Spark-Avro’s ability to move between AvroSchema and Spark Dataset Schema also gives us the ability to traverse the DataType to create our Encoder’s Ser/De Expressions rather than using Reflection. This gives us two immediate benefits

  1. The qualities of Bytes and Enums are more transparently represented in the AvroSchema, and so the SerDe expressions can be more directly generated.
  2. Nested Records and Complex Unions (as well as Avro Lists and Maps) are a solved-problem in Spark-Avro, so we can generate a Dataset Schema of arbitrary complexity and nesting (using the Object DataType and NewInstance Expression I mentioned previously).
  3. Naturally, we don’t have to extend the Bean Encoder for properties.

These two items mean the AvroEncoder in #22878 can generate an Encoder having full coverage of Avro types, and this coverage of the various combinations of types that can appear when adding nested Records and Unions is well tested in the PR.

Last thoughts

The PR goes a long way in support of Avro while still being very concise, which is definitely advantageous from a maintainability perspective. My concerns with a Reflection-based approach are:

  1. It would need Object extension for handling Complex Unions. We do sometimes see Avro Union types having two or more Nested Records, or a Record and a String, so I personally feel this is necessary functionality.
  2. A Reflection-based approach also foregoes (at least at my reading) Datasets of GenericRecord objects.

Parting words for #22878:

  1. While it’s length (in terms of lines of code) as a feature has been discussed, however, I’d say ultimately it’s very well tested, considering we’re ultimately testing a closed set of type combinations described by AvroSchema, and nested complex types are tested via inductive unit tests. Anecdotally, I’ll say we’ve been using it in a fork of Spark-Avro with great success over exceptionally complicated Schemas.
  2. It fits quite natively in the new Spark-Avro “external” sub-project, and accomplishes the goal: providing an Encoder for Datasets typed by arbitrary Avro (Generic and Specific), with native support for Schema evolution.

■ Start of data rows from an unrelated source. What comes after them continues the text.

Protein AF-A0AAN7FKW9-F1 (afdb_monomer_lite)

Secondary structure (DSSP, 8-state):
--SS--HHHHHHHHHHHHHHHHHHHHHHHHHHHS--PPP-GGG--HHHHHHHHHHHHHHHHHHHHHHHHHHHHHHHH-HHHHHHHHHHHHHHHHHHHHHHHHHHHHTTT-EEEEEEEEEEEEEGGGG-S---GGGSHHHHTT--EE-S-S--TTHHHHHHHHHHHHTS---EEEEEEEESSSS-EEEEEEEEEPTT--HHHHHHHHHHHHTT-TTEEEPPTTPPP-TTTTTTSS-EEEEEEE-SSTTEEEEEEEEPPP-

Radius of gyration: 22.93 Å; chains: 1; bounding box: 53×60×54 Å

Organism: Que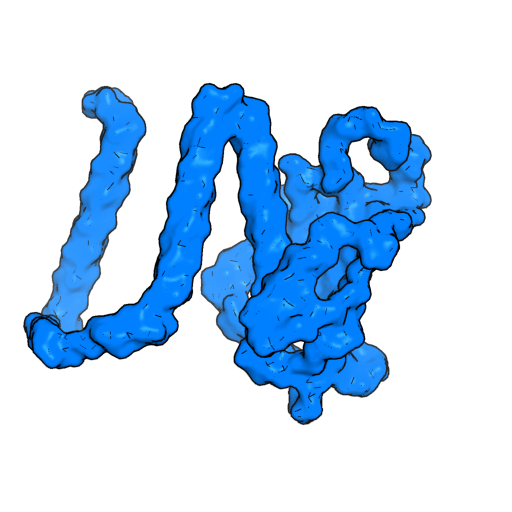rcus rubra (NCBI:txid3512)

InterPro domains:
  IPR050085 N-acetyl-gamma-glutamyl-phosphate reductase [PTHR32338] (107-254)
  IPR058924 N-acetyl-gamma-glutamyl-phosphate reductase, dimerisation domain [PF22698] (101-254)

Foldseek 3Di:
DPPPPCPVVVVVVVVVVVVVVVVVVVVVVVVVVDVDDPPPPVPPPVVVCCVVCVVVVVVVVVVVVVLVVCCVVLVVVDDVSNVVSVLVVVVLVVLLVVLLLLLLCLLVQFFDLPAKEKEKEWELCLVPPDDDPCSDLVNAPPDKDKDCFPHDPCQVVNQVSNCVSNVHRHHYGYIYMYHSDHKKMKIKIKTFTDPPRDLVNSLVSSCVSCVVPPQEAEDDPPDADDRVVQPPHSHKYKYKDDDPPPRMIIIMIMHINDD

Sequence (259 aa):
MYYFKLGATGAAISTALSQYIVTFLLIWHLNKRAVLLPPKLGSLQFGGYLKSGGFLLGRTLAVLITMTLGTSMAARQGPVAMAAHQICIQVWLAVSLLTDALAAAGQVNLIEYRNIIIDAQSSVSGAGRGAKEANLYTEIAERIYSYGITRHCHVPEIEQGLSDAANSKITVNFTPHLMPMIRGMQSTIYLEMAPGVTIEDLYQQLKISYEDEEFVVLLERGVVPRTHNVRGSNYCFINVFPDRIPGRAIITSVKLVAD

Structure (mmCIF, N/CA/C/O backbone):
data_AF-A0AAN7FKW9-F1
#
_entry.id   AF-A0AAN7FKW9-F1
#
loop_
_atom_site.group_PDB
_atom_site.id
_atom_site.type_symbol
_atom_site.label_atom_id
_atom_site.label_alt_id
_atom_site.label_comp_id
_atom_site.label_asym_id
_atom_site.label_entity_id
_atom_site.label_seq_id
_atom_site.pdbx_PDB_ins_code
_atom_site.Cartn_x
_atom_site.Cartn_y
_atom_site.Cartn_z
_atom_site.occupancy
_atom_site.B_iso_or_equiv
_atom_site.auth_seq_id
_atom_site.auth_comp_id
_atom_site.auth_asym_id
_atom_site.auth_atom_id
_atom_site.pdbx_PDB_model_num
ATOM 1 N N . MET A 1 1 ? -6.520 28.817 -27.813 1.00 48.41 1 MET A N 1
ATOM 2 C CA . MET A 1 1 ? -5.056 29.045 -27.874 1.00 48.41 1 MET A CA 1
ATOM 3 C C . MET A 1 1 ? -4.577 29.742 -29.159 1.00 48.41 1 MET A C 1
ATOM 5 O O . MET A 1 1 ? -3.545 30.393 -29.094 1.00 48.41 1 MET A O 1
ATOM 9 N N . TYR A 1 2 ? -5.305 29.683 -30.291 1.00 49.12 2 TYR A N 1
ATOM 10 C CA . TYR A 1 2 ? -4.763 30.100 -31.602 1.00 49.12 2 TYR A CA 1
ATOM 11 C C . TYR A 1 2 ? -5.254 31.433 -32.211 1.00 49.12 2 TYR A C 1
ATOM 13 O O . TYR A 1 2 ? -4.692 31.842 -33.217 1.00 49.12 2 TYR A O 1
ATOM 21 N N . TYR A 1 3 ? -6.218 32.156 -31.621 1.00 57.34 3 TYR A N 1
ATOM 22 C CA . TYR A 1 3 ? -6.704 33.419 -32.222 1.00 57.34 3 TYR A CA 1
ATOM 23 C C . TYR A 1 3 ? -5.979 34.680 -31.708 1.00 57.34 3 TYR A C 1
ATOM 25 O O . TYR A 1 3 ? -5.644 35.565 -32.485 1.00 57.34 3 TYR A O 1
ATOM 33 N N . PHE A 1 4 ? -5.659 34.741 -30.408 1.00 68.62 4 PHE A N 1
ATOM 34 C CA . PHE A 1 4 ? -5.062 35.930 -29.769 1.00 68.62 4 PHE A CA 1
ATOM 35 C C . PHE A 1 4 ? -3.538 35.854 -29.551 1.00 68.62 4 PHE A C 1
ATOM 37 O O . PHE A 1 4 ? -2.962 36.772 -28.983 1.00 68.62 4 PHE A O 1
ATOM 44 N N . LYS A 1 5 ? -2.872 34.762 -29.960 1.00 67.25 5 LYS A N 1
ATOM 45 C CA . LYS A 1 5 ? -1.417 34.531 -29.776 1.00 67.25 5 LYS A CA 1
ATOM 46 C C . LYS A 1 5 ? -0.882 34.716 -28.336 1.00 67.25 5 LYS A C 1
ATOM 48 O O . LYS A 1 5 ? 0.308 34.925 -28.143 1.00 67.25 5 LYS A O 1
ATOM 53 N N . LEU A 1 6 ? -1.728 34.579 -27.311 1.00 69.06 6 LEU A N 1
ATOM 54 C CA . LEU A 1 6 ? -1.354 34.798 -25.901 1.00 69.06 6 LEU A CA 1
ATOM 55 C C . LEU A 1 6 ? -0.659 33.598 -25.218 1.00 69.06 6 LEU A C 1
ATOM 57 O O . LEU A 1 6 ? -0.328 33.679 -24.036 1.00 69.06 6 LEU A O 1
ATOM 61 N N . GLY A 1 7 ? -0.449 32.480 -25.924 1.00 73.56 7 GLY A N 1
ATOM 62 C CA . GLY A 1 7 ? 0.279 31.314 -25.404 1.00 73.56 7 GLY A CA 1
ATOM 63 C C . GLY A 1 7 ? -0.250 30.788 -24.060 1.00 73.56 7 GLY A C 1
ATOM 64 O O . GLY A 1 7 ? -1.461 30.739 -23.832 1.00 73.56 7 GLY A O 1
ATOM 65 N N . ALA A 1 8 ? 0.665 30.400 -23.165 1.00 64.81 8 ALA A N 1
ATOM 66 C CA . ALA A 1 8 ? 0.350 29.925 -21.813 1.00 64.81 8 ALA A CA 1
ATOM 67 C C . ALA A 1 8 ? -0.267 31.018 -20.915 1.00 64.81 8 ALA A C 1
ATOM 69 O O . ALA A 1 8 ? -1.121 30.723 -20.080 1.00 64.81 8 ALA A O 1
ATOM 70 N N . THR A 1 9 ? 0.088 32.288 -21.131 1.00 69.38 9 THR A N 1
ATOM 71 C CA . THR A 1 9 ? -0.476 33.431 -20.396 1.00 69.38 9 THR A CA 1
ATOM 72 C C . THR A 1 9 ? -1.975 33.571 -20.654 1.00 69.38 9 THR A C 1
ATOM 74 O O . THR A 1 9 ? -2.746 33.821 -19.732 1.00 69.38 9 THR A O 1
ATOM 77 N N . GLY A 1 10 ? -2.419 33.327 -21.890 1.00 77.88 10 GLY A N 1
ATOM 78 C CA . GLY A 1 10 ? -3.842 33.320 -22.237 1.00 77.88 10 GLY A CA 1
ATOM 79 C C . GLY A 1 10 ? -4.628 32.209 -21.536 1.00 77.88 10 GLY A C 1
ATOM 80 O O . GLY A 1 10 ? -5.767 32.433 -21.136 1.00 77.88 10 GLY A O 1
ATOM 81 N N . ALA A 1 11 ? -4.017 31.035 -21.340 1.00 68.31 11 ALA A N 1
ATOM 82 C CA . ALA A 1 11 ? -4.635 29.949 -20.581 1.00 68.31 11 ALA A CA 1
ATOM 83 C C . ALA A 1 11 ? -4.790 30.328 -19.098 1.00 68.31 11 ALA A C 1
ATOM 85 O O . ALA A 1 11 ? -5.878 30.187 -18.550 1.00 68.31 11 ALA A O 1
ATOM 86 N N . ALA A 1 12 ? -3.750 30.901 -18.482 1.00 69.50 12 ALA A N 1
ATOM 87 C CA . ALA A 1 12 ? -3.800 31.357 -17.092 1.00 69.50 12 ALA A CA 1
ATOM 88 C C . ALA A 1 12 ? -4.856 32.455 -16.866 1.00 69.50 12 ALA A C 1
ATOM 90 O O . ALA A 1 12 ? -5.644 32.371 -15.922 1.00 69.50 12 ALA A O 1
ATOM 91 N N . ILE A 1 13 ? -4.923 33.449 -17.762 1.00 78.69 13 ILE A N 1
ATOM 92 C CA . ILE A 1 13 ? -5.930 34.519 -17.702 1.00 78.69 13 ILE A CA 1
ATOM 93 C C . ILE A 1 13 ? -7.336 33.936 -17.842 1.00 78.69 13 ILE A C 1
ATOM 95 O O . ILE A 1 13 ? -8.221 34.306 -17.077 1.00 78.69 13 ILE A O 1
ATOM 99 N N . SER A 1 14 ? -7.542 33.000 -18.774 1.00 76.62 14 SER A N 1
ATOM 100 C CA . SER A 1 14 ? -8.839 32.349 -18.973 1.00 76.62 14 SER A CA 1
ATOM 101 C C . SER A 1 14 ? -9.294 31.583 -17.731 1.00 76.62 14 SER A C 1
ATOM 103 O O . SER A 1 14 ? -10.461 31.679 -17.357 1.00 76.62 14 SER A O 1
ATOM 105 N N . THR A 1 15 ? -8.390 30.854 -17.072 1.00 71.94 15 THR A N 1
ATOM 106 C CA . THR A 1 15 ? -8.707 30.124 -15.839 1.00 71.94 15 THR A CA 1
ATOM 107 C C . THR A 1 15 ? -9.082 31.086 -14.717 1.00 71.94 15 THR A C 1
ATOM 109 O O . THR A 1 15 ? -10.133 30.912 -14.101 1.00 71.94 15 THR A O 1
ATOM 112 N N . ALA A 1 16 ? -8.298 32.145 -14.500 1.00 80.69 16 ALA A N 1
ATOM 113 C CA . ALA A 1 16 ? -8.605 33.150 -13.485 1.00 80.69 16 ALA A CA 1
ATOM 114 C C . ALA A 1 16 ? -9.960 33.828 -13.755 1.00 80.69 16 ALA A C 1
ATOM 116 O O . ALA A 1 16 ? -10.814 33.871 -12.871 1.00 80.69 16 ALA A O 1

Again, I'm very happy to see where this discussion goes as it evolves (:

@mazeboard
Copy link
Author

mazeboard commented Apr 10, 2019

This PR is not an extension of the existing Java Bean Encoder: The PR adds support for bean objects, java.util.List, java.util.Map, and java enums to ScalaReflection; unlike the existing javaBean Encoder, properties can be named without the set/get prefix (this is one of the key points that allows the encoding of Avro Fixed types. I believe, the other key point is that the addition must be in ScalaReflection).

Reminder of Avro types:
primitive types: null, boolean, int, long, float, double, bytes, string
complex types: Records, Enums, Arrays, Maps, Unions, Fixed

All Avro types are supported by this PR (may be a better test including all Avro types is required), including simple union types and excluding complex union types: Simple Avro unions are [null, type1], all other unions are complex.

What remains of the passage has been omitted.